It's the start of a history class at Lyndon State College. Bob Hager isn't using a book, but a laptop to show images of what he's witnessed. A firsthand account of some of the most important events of the 20th century.
"Really Bob is known for more than Vietnam. He covered a lot of stuff," instructor Charlotte Albright said.
Bob was an NBC network correspondent for 35 years who traveled the world.
"The three networks were dominant. Everything was over the air, there was no cable," he said.
But his broadcasting bug got started in the Green Mountains where he grew up.
"I was in the fifth grade and had an ear ache and I had to spend much of one summer in bed," he recalled. "And I'm listening to the radio for entertainment, listening to news, listening to major league baseball games. I said, man, broadcasting is what I want to do."
In high school, Bob did radio in Rutland. But he dialed into TV in college.

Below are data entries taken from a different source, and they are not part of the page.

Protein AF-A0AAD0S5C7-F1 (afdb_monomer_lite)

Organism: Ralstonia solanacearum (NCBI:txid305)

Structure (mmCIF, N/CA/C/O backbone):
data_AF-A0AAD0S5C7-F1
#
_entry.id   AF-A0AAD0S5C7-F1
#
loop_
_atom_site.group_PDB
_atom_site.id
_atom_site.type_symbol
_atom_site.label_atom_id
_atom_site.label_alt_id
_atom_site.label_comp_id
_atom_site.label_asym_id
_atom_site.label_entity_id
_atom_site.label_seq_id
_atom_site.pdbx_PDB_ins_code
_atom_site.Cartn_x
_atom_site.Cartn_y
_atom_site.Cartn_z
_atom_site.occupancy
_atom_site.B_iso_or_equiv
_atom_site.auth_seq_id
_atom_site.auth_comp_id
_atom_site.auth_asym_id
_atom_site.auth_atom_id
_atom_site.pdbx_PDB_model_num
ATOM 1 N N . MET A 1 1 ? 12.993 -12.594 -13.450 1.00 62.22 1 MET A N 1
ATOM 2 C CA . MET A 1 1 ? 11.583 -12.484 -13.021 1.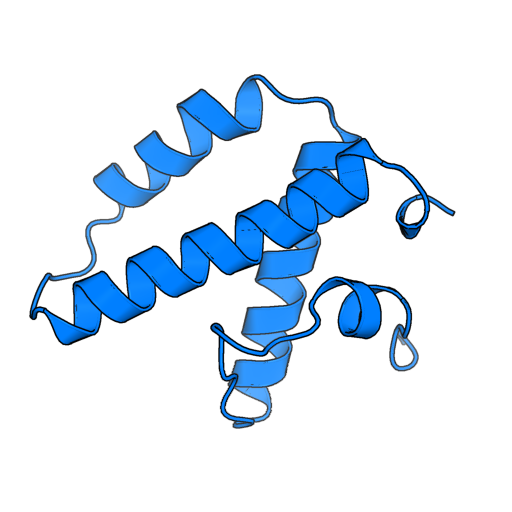00 62.22 1 MET A CA 1
ATOM 3 C C . MET A 1 1 ? 11.311 -11.018 -12.736 1.00 62.22 1 MET A C 1
ATOM 5 O O . MET A 1 1 ? 12.252 -10.321 -12.353 1.00 62.22 1 MET A O 1
ATOM 9 N N . ILE A 1 2 ? 10.098 -10.524 -12.979 1.00 77.44 2 ILE A N 1
ATOM 10 C CA . ILE A 1 2 ? 9.815 -9.087 -12.854 1.00 77.44 2 ILE A CA 1
ATOM 11 C C . ILE A 1 2 ? 10.026 -8.584 -11.414 1.00 77.44 2 ILE A C 1
ATOM 13 O O . ILE A 1 2 ? 10.410 -7.434 -11.235 1.00 77.44 2 ILE A O 1
ATOM 17 N N . GLU A 1 3 ? 9.936 -9.449 -10.389 1.00 73.50 3 GLU A N 1
ATOM 18 C CA . GLU A 1 3 ? 10.099 -9.027 -8.988 1.00 73.50 3 GLU A CA 1
ATOM 19 C C . GLU A 1 3 ? 11.536 -8.615 -8.615 1.00 73.50 3 GLU A C 1
ATOM 21 O O . GLU A 1 3 ? 11.762 -7.893 -7.638 1.00 73.50 3 GLU A O 1
ATOM 26 N N . SER A 1 4 ? 12.529 -9.035 -9.407 1.00 81.56 4 SER A N 1
ATOM 27 C CA . SER A 1 4 ? 13.924 -8.588 -9.258 1.00 81.56 4 SER A CA 1
ATOM 28 C C . SER A 1 4 ? 14.203 -7.217 -9.886 1.00 81.56 4 SER A C 1
ATOM 30 O O . SER A 1 4 ? 15.265 -6.643 -9.644 1.00 81.56 4 SER A O 1
ATOM 32 N N . ASP A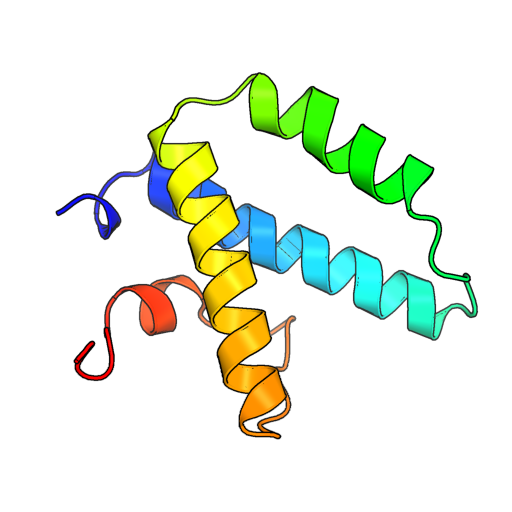 1 5 ? 13.263 -6.676 -10.667 1.00 91.81 5 ASP A N 1
ATOM 33 C CA . ASP A 1 5 ? 13.419 -5.379 -11.314 1.00 91.81 5 ASP A CA 1
ATOM 34 C C . ASP A 1 5 ? 13.373 -4.228 -10.290 1.00 91.81 5 ASP A C 1
ATOM 36 O O . ASP A 1 5 ? 12.517 -4.153 -9.403 1.00 91.81 5 ASP A O 1
ATOM 40 N N . VAL A 1 6 ? 14.311 -3.285 -10.411 1.00 92.50 6 VAL A N 1
ATOM 41 C CA . VAL A 1 6 ? 14.446 -2.169 -9.465 1.00 92.50 6 VAL A CA 1
ATOM 42 C C . VAL A 1 6 ? 13.245 -1.215 -9.498 1.00 92.50 6 VAL A C 1
ATOM 44 O O . VAL A 1 6 ? 12.900 -0.622 -8.470 1.00 92.50 6 VAL A O 1
ATOM 47 N N . HIS A 1 7 ? 12.606 -1.033 -10.653 1.00 93.38 7 HIS A N 1
ATOM 48 C CA . HIS A 1 7 ? 11.404 -0.221 -10.809 1.00 93.38 7 HIS A CA 1
ATOM 49 C C . HIS A 1 7 ? 10.188 -0.932 -10.231 1.00 93.38 7 HIS A C 1
ATOM 51 O O . HIS A 1 7 ? 9.444 -0.294 -9.481 1.00 93.38 7 HIS A O 1
ATOM 57 N N . TYR A 1 8 ? 10.058 -2.240 -10.453 1.00 94.12 8 TYR A N 1
ATOM 58 C CA . TYR A 1 8 ? 9.040 -3.060 -9.795 1.00 94.12 8 TYR A CA 1
ATOM 59 C C . TYR A 1 8 ? 9.121 -2.950 -8.270 1.00 94.12 8 TYR A C 1
ATOM 61 O O . TYR A 1 8 ? 8.161 -2.548 -7.606 1.00 94.12 8 TYR A O 1
ATOM 69 N N . GLN A 1 9 ? 10.303 -3.180 -7.693 1.00 94.69 9 GLN A N 1
ATOM 70 C CA . GLN A 1 9 ? 10.497 -3.090 -6.244 1.00 94.69 9 GLN A CA 1
ATOM 71 C C . GLN A 1 9 ? 10.213 -1.685 -5.691 1.00 94.69 9 GLN A C 1
ATOM 73 O O . GLN A 1 9 ? 9.717 -1.531 -4.568 1.00 94.69 9 GLN A O 1
ATOM 78 N N . LYS A 1 10 ? 10.525 -0.633 -6.461 1.00 94.44 10 LYS A N 1
ATOM 79 C CA . LYS A 1 10 ? 10.164 0.753 -6.115 1.00 94.44 10 LYS A CA 1
ATOM 80 C C . LYS A 1 10 ? 8.649 0.957 -6.113 1.00 94.44 10 LYS A C 1
ATOM 82 O O . LYS A 1 10 ? 8.163 1.647 -5.212 1.00 94.44 10 LYS A O 1
ATOM 87 N N . GLY A 1 11 ? 7.940 0.366 -7.074 1.00 93.62 11 GLY A N 1
ATOM 88 C CA . GLY A 1 11 ? 6.481 0.342 -7.158 1.00 93.62 11 GLY A CA 1
ATOM 89 C C . GLY A 1 11 ? 5.849 -0.319 -5.936 1.00 93.62 11 GLY A C 1
ATOM 90 O O . GLY A 1 11 ? 5.067 0.317 -5.229 1.00 93.62 11 GLY A O 1
ATOM 91 N N . ALA A 1 12 ? 6.289 -1.530 -5.593 1.00 95.19 12 ALA A N 1
ATOM 92 C CA . ALA A 1 12 ? 5.810 -2.260 -4.417 1.00 95.19 12 ALA A CA 1
ATOM 93 C C . ALA A 1 12 ? 6.027 -1.470 -3.118 1.00 95.19 12 ALA A C 1
ATOM 95 O O . ALA A 1 12 ? 5.101 -1.214 -2.345 1.00 95.19 12 ALA A O 1
ATOM 96 N N . LYS A 1 13 ? 7.239 -0.944 -2.904 1.00 95.44 13 LYS A N 1
ATOM 97 C CA . LYS A 1 13 ? 7.521 -0.068 -1.754 1.00 95.44 13 LYS A CA 1
ATOM 98 C C . LYS A 1 13 ? 6.645 1.192 -1.748 1.00 95.44 13 LYS A C 1
ATOM 100 O O . LYS A 1 13 ? 6.322 1.711 -0.678 1.00 95.44 13 LYS A O 1
ATOM 105 N N . ALA A 1 14 ? 6.266 1.715 -2.913 1.00 94.00 14 ALA A N 1
ATOM 106 C CA . ALA A 1 14 ? 5.363 2.854 -3.010 1.00 94.00 14 ALA A CA 1
ATOM 107 C C . ALA A 1 14 ? 3.919 2.503 -2.628 1.00 94.00 14 ALA A C 1
ATOM 109 O O . ALA A 1 14 ? 3.288 3.322 -1.957 1.00 94.00 14 ALA A O 1
ATOM 110 N N . ALA A 1 15 ? 3.433 1.304 -2.957 1.00 94.19 15 ALA A N 1
ATOM 111 C CA . ALA A 1 15 ? 2.122 0.818 -2.522 1.00 94.19 15 ALA A CA 1
ATOM 112 C C . ALA A 1 15 ? 2.019 0.789 -0.992 1.00 94.19 15 ALA A C 1
ATOM 114 O O . ALA A 1 15 ? 1.122 1.407 -0.418 1.00 94.19 15 ALA A O 1
ATOM 115 N N . ARG A 1 16 ? 3.015 0.210 -0.310 1.00 95.88 16 ARG A N 1
ATOM 116 C CA . ARG A 1 16 ? 3.102 0.221 1.162 1.00 95.88 16 ARG A CA 1
ATOM 117 C C . ARG A 1 16 ? 3.055 1.633 1.747 1.00 95.88 16 ARG A C 1
ATOM 119 O O . ARG A 1 16 ? 2.297 1.900 2.675 1.00 95.88 16 ARG A O 1
ATOM 126 N N . ARG A 1 17 ? 3.843 2.568 1.198 1.00 94.50 17 ARG A N 1
ATOM 127 C CA . ARG A 1 17 ? 3.830 3.977 1.643 1.00 94.50 17 ARG A CA 1
ATOM 128 C C . ARG A 1 17 ? 2.470 4.637 1.424 1.00 94.50 17 ARG A C 1
ATOM 130 O O . ARG A 1 17 ? 2.033 5.429 2.259 1.00 94.50 17 ARG A O 1
ATOM 137 N N . PHE A 1 18 ? 1.817 4.339 0.304 1.00 91.88 18 PHE A N 1
ATOM 138 C CA . PHE A 1 18 ? 0.478 4.831 0.011 1.00 91.88 18 PHE A CA 1
ATOM 139 C C . PHE A 1 18 ? -0.533 4.316 1.043 1.00 91.88 18 PHE A C 1
ATOM 141 O O . PHE A 1 18 ? -1.263 5.126 1.615 1.00 91.88 18 PHE A O 1
ATOM 148 N N . LEU A 1 19 ? -0.525 3.013 1.330 1.00 93.19 19 LEU A N 1
ATOM 149 C CA . LEU A 1 19 ? -1.393 2.385 2.326 1.00 93.19 19 LEU A CA 1
ATOM 150 C C . LEU A 1 19 ? -1.168 2.985 3.719 1.00 93.19 19 LEU A C 1
ATOM 152 O O . LEU A 1 19 ? -2.127 3.439 4.338 1.00 93.19 19 LEU A O 1
ATOM 156 N N . LEU A 1 20 ? 0.089 3.113 4.159 1.00 94.62 20 LEU A N 1
ATOM 157 C CA . LEU A 1 20 ? 0.432 3.711 5.455 1.00 94.62 20 LEU A CA 1
ATOM 158 C C . LEU A 1 20 ? -0.097 5.148 5.571 1.00 94.62 20 LEU A C 1
ATOM 160 O O . LEU A 1 20 ? -0.656 5.553 6.589 1.00 94.62 20 LEU A O 1
ATOM 164 N N . HIS A 1 21 ? 0.028 5.936 4.501 1.00 91.19 21 HIS A N 1
ATOM 165 C CA . HIS A 1 21 ? -0.524 7.286 4.472 1.00 91.19 21 HIS A CA 1
ATOM 166 C C . HIS A 1 21 ? -2.060 7.297 4.582 1.00 91.19 21 HIS A C 1
ATOM 168 O O . HIS A 1 21 ? -2.620 8.206 5.200 1.00 91.19 21 HIS A O 1
ATOM 174 N N . LYS A 1 22 ? -2.755 6.314 3.994 1.00 90.31 22 LYS A N 1
ATOM 175 C CA . LYS A 1 22 ? -4.215 6.183 4.104 1.00 90.31 22 LYS A CA 1
ATOM 176 C C . LYS A 1 22 ? -4.650 5.717 5.485 1.00 90.31 22 LYS A C 1
ATOM 178 O O . LYS A 1 22 ? -5.564 6.334 6.024 1.00 90.31 22 LYS A O 1
ATOM 183 N N . GLN A 1 23 ? -3.966 4.742 6.074 1.00 91.75 23 GLN A N 1
ATOM 184 C CA . GLN A 1 23 ? -4.202 4.299 7.447 1.00 91.75 23 GLN A CA 1
ATOM 185 C C . GLN A 1 23 ? -4.111 5.482 8.420 1.00 91.75 23 GLN A C 1
ATOM 187 O O . GLN A 1 23 ? -5.100 5.821 9.063 1.00 91.75 23 GLN A O 1
ATOM 192 N N . ARG A 1 24 ? -2.999 6.229 8.395 1.00 92.12 24 ARG A N 1
ATOM 193 C CA . ARG A 1 24 ? -2.820 7.432 9.229 1.00 92.12 24 ARG A CA 1
ATOM 194 C C . ARG A 1 24 ? -3.867 8.515 8.970 1.00 92.12 24 ARG A C 1
ATOM 196 O O . ARG A 1 24 ? -4.212 9.299 9.849 1.00 92.12 24 ARG A O 1
ATOM 203 N N . ALA A 1 25 ? -4.365 8.627 7.738 1.00 89.50 25 ALA A N 1
ATOM 204 C CA . ALA A 1 25 ? -5.446 9.557 7.435 1.00 89.50 25 ALA A CA 1
ATOM 205 C C . ALA A 1 25 ? -6.774 9.135 8.072 1.00 89.50 25 ALA A C 1
ATOM 207 O O . ALA A 1 25 ? -7.469 10.010 8.586 1.00 89.50 25 ALA A O 1
ATOM 208 N N . LEU A 1 26 ? -7.097 7.842 8.048 1.00 88.81 26 LEU A N 1
ATOM 209 C CA . LEU A 1 26 ? -8.281 7.288 8.700 1.00 88.81 26 LEU A CA 1
ATOM 210 C C . LEU A 1 26 ? -8.184 7.415 10.226 1.00 88.81 26 LEU A C 1
ATOM 212 O O . LEU A 1 26 ? -9.140 7.869 10.846 1.00 88.81 26 LEU A O 1
ATOM 216 N N . GLU A 1 27 ? -7.021 7.119 10.813 1.00 89.44 27 GLU A N 1
ATOM 217 C CA . GLU A 1 27 ? -6.737 7.309 12.248 1.00 89.44 27 GLU A CA 1
ATOM 218 C C . GLU A 1 27 ? -6.921 8.769 12.686 1.00 89.44 27 GLU A C 1
ATOM 220 O O . GLU A 1 27 ? -7.449 9.043 13.759 1.00 89.44 27 GLU A O 1
ATOM 225 N N . ALA A 1 28 ? -6.572 9.724 11.819 1.00 91.25 28 ALA A N 1
ATOM 226 C CA . ALA A 1 28 ? -6.819 11.151 12.031 1.00 91.25 28 ALA A CA 1
ATOM 227 C C . ALA A 1 28 ? -8.286 11.580 11.786 1.00 91.25 28 ALA A C 1
ATOM 229 O O . ALA A 1 28 ? -8.566 12.773 11.655 1.00 91.25 28 ALA A O 1
ATOM 230 N N . GLY A 1 29 ? -9.222 10.637 11.645 1.00 90.25 29 GLY A N 1
ATOM 231 C CA . GLY A 1 29 ? -10.649 10.899 11.436 1.00 90.25 29 GLY A CA 1
ATOM 232 C C . GLY A 1 29 ? -11.013 11.402 10.035 1.00 90.25 29 GLY A C 1
ATOM 233 O O . GLY A 1 29 ? -12.142 11.852 9.810 1.00 90.25 29 GLY A O 1
ATOM 234 N N . ARG A 1 30 ? -10.092 11.354 9.060 1.00 86.44 30 ARG A N 1
ATOM 235 C CA . ARG A 1 30 ? -10.402 11.774 7.685 1.00 86.44 30 ARG A CA 1
ATOM 236 C C . ARG A 1 30 ? -11.214 10.696 6.985 1.00 86.44 30 ARG A C 1
ATOM 238 O O . ARG A 1 30 ? -10.861 9.523 6.995 1.00 86.44 30 ARG A O 1
ATOM 245 N N . LYS A 1 31 ? -12.282 11.110 6.305 1.00 86.25 31 LYS A N 1
ATOM 246 C CA . LYS A 1 31 ? -13.118 10.203 5.513 1.00 86.25 31 LYS A CA 1
ATOM 247 C C . LYS A 1 31 ? -12.431 9.815 4.206 1.00 86.25 31 LYS A C 1
ATOM 249 O O . LYS A 1 31 ? -11.683 10.602 3.620 1.00 86.25 31 LYS A O 1
ATOM 254 N N . PHE A 1 32 ? -12.744 8.619 3.719 1.00 82.94 32 PHE A N 1
ATOM 255 C CA . PHE A 1 32 ? -12.348 8.187 2.385 1.00 82.94 32 PHE A CA 1
ATOM 256 C C . PHE A 1 32 ? -12.928 9.129 1.322 1.00 82.94 32 PHE A C 1
ATOM 258 O O . PHE A 1 32 ? -14.120 9.429 1.318 1.00 82.94 32 PHE A O 1
ATOM 265 N N . GLN A 1 33 ? -12.071 9.594 0.412 1.00 84.88 33 GLN A N 1
ATOM 266 C CA . GLN A 1 33 ? -12.465 10.433 -0.717 1.00 84.88 33 GLN A CA 1
ATOM 267 C C . GLN A 1 33 ? -11.946 9.808 -2.021 1.00 84.88 33 GLN A C 1
ATOM 269 O O . GLN A 1 33 ? -10.765 9.987 -2.346 1.00 84.88 33 GLN A O 1
ATOM 274 N N . PRO A 1 34 ? -12.805 9.104 -2.787 1.00 82.38 34 PRO A N 1
ATOM 275 C CA . PRO A 1 34 ? -12.400 8.389 -3.999 1.00 82.38 34 PRO A CA 1
ATOM 276 C C . PRO A 1 34 ? -11.666 9.281 -5.004 1.00 82.38 34 PRO A C 1
ATOM 278 O O . PRO A 1 34 ? -10.649 8.887 -5.562 1.00 82.38 34 PRO A O 1
ATOM 281 N N . ASN A 1 35 ? -12.123 10.523 -5.185 1.00 83.88 35 ASN A N 1
ATOM 282 C CA . ASN A 1 35 ? -11.523 11.463 -6.134 1.00 83.88 35 ASN A CA 1
ATOM 283 C C . ASN A 1 35 ? -10.106 11.897 -5.731 1.00 83.88 35 ASN A C 1
ATOM 285 O O . ASN A 1 35 ? -9.249 12.081 -6.591 1.00 83.88 35 ASN A O 1
ATOM 289 N N . VAL A 1 36 ? -9.839 12.036 -4.429 1.00 78.12 36 VAL A N 1
ATOM 290 C CA . VAL A 1 36 ? -8.500 12.370 -3.917 1.00 78.12 36 VAL A CA 1
ATOM 291 C C . VAL A 1 36 ? -7.558 11.186 -4.090 1.00 78.12 36 VAL A C 1
ATOM 293 O O . VAL A 1 36 ? -6.401 11.367 -4.459 1.00 78.12 36 VAL A O 1
ATOM 296 N N . VAL A 1 37 ? -8.048 9.971 -3.837 1.00 75.69 37 VAL A N 1
ATOM 297 C CA . VAL A 1 37 ? -7.290 8.737 -4.068 1.00 75.69 37 VAL A CA 1
ATOM 298 C C . VAL A 1 37 ? -6.942 8.598 -5.542 1.00 75.69 37 VAL A C 1
ATOM 300 O O . VAL A 1 37 ? -5.767 8.456 -5.860 1.00 75.69 37 VAL A O 1
ATOM 303 N N . ARG A 1 38 ? -7.931 8.742 -6.428 1.00 80.94 38 ARG A N 1
ATOM 304 C CA . ARG A 1 38 ? -7.741 8.624 -7.872 1.00 80.94 38 ARG A CA 1
ATOM 305 C C . ARG A 1 38 ? -6.706 9.620 -8.393 1.00 80.94 38 ARG A C 1
ATOM 307 O O . ARG A 1 38 ? -5.725 9.191 -8.975 1.00 80.94 38 ARG A O 1
ATOM 314 N N . LYS A 1 39 ? -6.810 10.907 -8.039 1.00 77.69 39 LYS A N 1
ATOM 315 C CA . LYS A 1 39 ? -5.807 11.925 -8.416 1.00 77.69 39 LYS A CA 1
ATOM 316 C C . LYS A 1 39 ? -4.395 11.607 -7.914 1.00 77.69 39 LYS A C 1
ATOM 318 O O . LYS A 1 39 ? -3.414 11.891 -8.597 1.00 77.69 39 LYS A O 1
ATOM 323 N N . ARG A 1 40 ? -4.282 11.046 -6.705 1.00 69.88 40 ARG A N 1
ATOM 324 C CA . ARG A 1 40 ? -2.999 10.661 -6.093 1.00 69.88 40 ARG A CA 1
ATOM 325 C C . ARG A 1 40 ? -2.381 9.434 -6.768 1.00 69.88 40 ARG A C 1
ATOM 327 O O . ARG A 1 40 ? -1.174 9.262 -6.665 1.00 69.88 40 ARG A O 1
ATOM 334 N N . LEU A 1 41 ? -3.194 8.597 -7.409 1.00 71.88 41 LEU A N 1
ATOM 335 C CA . LEU A 1 41 ? -2.749 7.445 -8.186 1.00 71.88 41 LEU A CA 1
ATOM 336 C C . LEU A 1 41 ? -2.459 7.851 -9.637 1.00 71.88 41 LEU A C 1
ATOM 338 O O . LEU A 1 41 ? -1.384 7.566 -10.140 1.00 71.88 41 LEU A O 1
ATOM 342 N N . GLU A 1 42 ? -3.356 8.590 -10.285 1.00 70.56 42 GLU A N 1
ATOM 343 C CA . GLU A 1 42 ? -3.262 8.962 -11.701 1.00 70.56 42 GLU A CA 1
ATOM 344 C C . GLU A 1 42 ? -2.003 9.772 -12.026 1.00 70.56 42 GLU A C 1
ATOM 346 O O . GLU A 1 42 ? -1.231 9.359 -12.878 1.00 70.56 42 GLU A O 1
ATOM 351 N N . ALA A 1 43 ? -1.747 10.900 -11.360 1.00 65.69 43 ALA A N 1
ATOM 352 C CA . ALA A 1 43 ? -0.638 11.769 -11.774 1.00 65.69 43 ALA A CA 1
ATOM 353 C C . ALA A 1 43 ? 0.766 11.199 -11.462 1.00 65.69 43 ALA A C 1
ATOM 355 O O . ALA A 1 43 ? 1.639 11.278 -12.325 1.00 65.69 43 ALA A O 1
ATOM 356 N N . PRO A 1 44 ? 1.027 10.615 -10.275 1.00 69.62 44 PRO A N 1
ATOM 357 C CA . PRO A 1 44 ? 2.352 10.095 -9.942 1.00 69.62 44 PRO A CA 1
ATOM 358 C C . PRO A 1 44 ? 2.615 8.709 -10.534 1.00 69.62 44 PRO A C 1
ATOM 360 O O . PRO A 1 44 ? 3.714 8.468 -11.012 1.00 69.62 44 PRO A O 1
ATOM 363 N N . VAL A 1 45 ? 1.631 7.797 -10.526 1.00 68.75 45 VAL A N 1
ATOM 364 C CA . VAL A 1 45 ? 1.849 6.403 -10.958 1.00 68.75 45 VAL A CA 1
ATOM 365 C C . VAL A 1 45 ? 1.876 6.288 -12.482 1.00 68.75 45 VAL A C 1
ATOM 367 O O . VAL A 1 45 ? 2.685 5.532 -13.012 1.00 68.75 45 VAL A O 1
ATOM 370 N N . GLN A 1 46 ? 1.071 7.072 -13.211 1.00 72.00 46 GLN A N 1
ATOM 371 C CA . GLN A 1 46 ? 1.065 7.012 -14.681 1.00 72.00 46 GLN A CA 1
ATOM 372 C C . GLN A 1 46 ? 2.341 7.569 -15.320 1.00 72.00 46 GLN A C 1
ATOM 374 O O . GLN A 1 46 ? 2.662 7.202 -16.446 1.00 72.00 46 GLN A O 1
ATOM 379 N N . ALA A 1 47 ? 3.090 8.408 -14.598 1.00 80.50 47 ALA A N 1
ATOM 380 C CA . ALA A 1 47 ? 4.376 8.941 -15.046 1.00 80.50 47 ALA A CA 1
ATOM 381 C C . ALA A 1 47 ? 5.554 7.958 -14.866 1.00 80.50 47 ALA A C 1
ATOM 383 O O . ALA A 1 47 ? 6.682 8.279 -15.239 1.00 80.50 47 ALA A O 1
ATOM 384 N N . HIS A 1 48 ? 5.324 6.785 -14.268 1.00 86.00 48 HIS A N 1
ATOM 385 C CA . HIS A 1 48 ? 6.352 5.772 -14.033 1.00 86.00 48 HIS A CA 1
ATOM 386 C C . HIS A 1 48 ? 6.353 4.664 -15.102 1.00 86.00 48 HIS A C 1
ATOM 388 O O . HIS A 1 48 ? 5.435 4.572 -15.917 1.00 86.00 48 HIS A O 1
ATOM 394 N N . SER A 1 49 ? 7.405 3.833 -15.100 1.00 90.31 49 SER A N 1
ATOM 395 C CA . SER A 1 49 ? 7.518 2.677 -16.000 1.00 90.31 49 SER A CA 1
ATOM 396 C C . SER A 1 49 ? 6.450 1.624 -15.705 1.00 90.31 49 SER A C 1
ATOM 398 O O . SER A 1 49 ? 5.849 1.616 -14.625 1.00 90.31 49 SER A O 1
ATOM 400 N N . ASP A 1 50 ? 6.217 0.720 -16.650 1.00 91.38 50 ASP A N 1
ATOM 401 C CA . ASP A 1 50 ? 5.196 -0.313 -16.488 1.00 91.38 50 ASP A CA 1
ATOM 402 C C . ASP A 1 50 ? 5.564 -1.314 -15.383 1.00 91.38 50 ASP A C 1
ATOM 404 O O . ASP A 1 50 ? 4.687 -1.738 -14.636 1.00 91.38 50 ASP A O 1
ATOM 408 N N . GLU A 1 51 ? 6.853 -1.574 -15.156 1.00 93.00 51 GLU A N 1
ATOM 409 C CA . GLU A 1 51 ? 7.335 -2.396 -14.038 1.00 93.00 51 GLU A CA 1
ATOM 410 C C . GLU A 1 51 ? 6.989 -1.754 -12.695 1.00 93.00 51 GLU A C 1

Reporter Joe Carroll: Did you work at Channel 3?
Bob Hager: Oh, I worked at WCAX back before my senior year at Dartmouth. It would have been the summer of 1959. I was the weatherman. Stuart Hall hired me and he let me do the weather on air when he was on vacation.
But just before he graduated from college, he met Honore. Her friends call her Honey. It was a blind date and he proposed to her weeks later. The young couple began a journey that would last for decades.
"It was very exciting," Honey said. "We lived in Europe and we traveled through Europe when we lived there. It was exciting for our children because we put them in a German school."
The Hagers have three girls.
"Many times when he wasn't home a lot," Honey said.
They eventually settled in the Washington, D.C., area, but Bob's life on the road didn't end there. The late 1970s were a busy time for Bob. He went from the Jonestown massacre where 900 people drank poisoned Kool-Aid in a mass suicide to the Three Mile Island nuclear disaster in Pennsylvania and then to the Middle East.
"The revolution in Iran was terribly dangerous. Couple of reporters were killed," Bob said. "Some of the government has decided to get tough with the demonstrators."
On a bright September morning in Washington, Bob was heading to work when a plane hit the twin towers. Bob, at that time, was NBC's aviation expert. He quickly went to the airport to catch a flight to New York to cover the plane crash.
"I could see from the roof of National Airport-- which, of course, is right near the Pentagon-- a huge column of ugly black smoke. And I knew that another plane had crashed and sensed that were under attack," he said.
For the students at Lyndon State, Sept. 11 was their first major news event. So, when they look at Bob's work, do they realize what he's seen in history, or are they glazing over on this?
"No, I think he's amazing," said one student.
Back in Woodstock, the 74-year-old has a room full of mementos of his career. But one stands out.
"And one day your dad said I have (a TV) up in the attic. I was so happy to get that and I always had that in my NBC office in Washington," Bob said.
Honey lived next to my parents in Rutland.
Now, Bob cultivates the soil, not a story. The couple's roots are in Vermont. It is home.
Bob hasn't completely left the broadcasting business. He recently announced the Red Bull Stratos where a man successfully jumped from a balloon at 128,000 feet.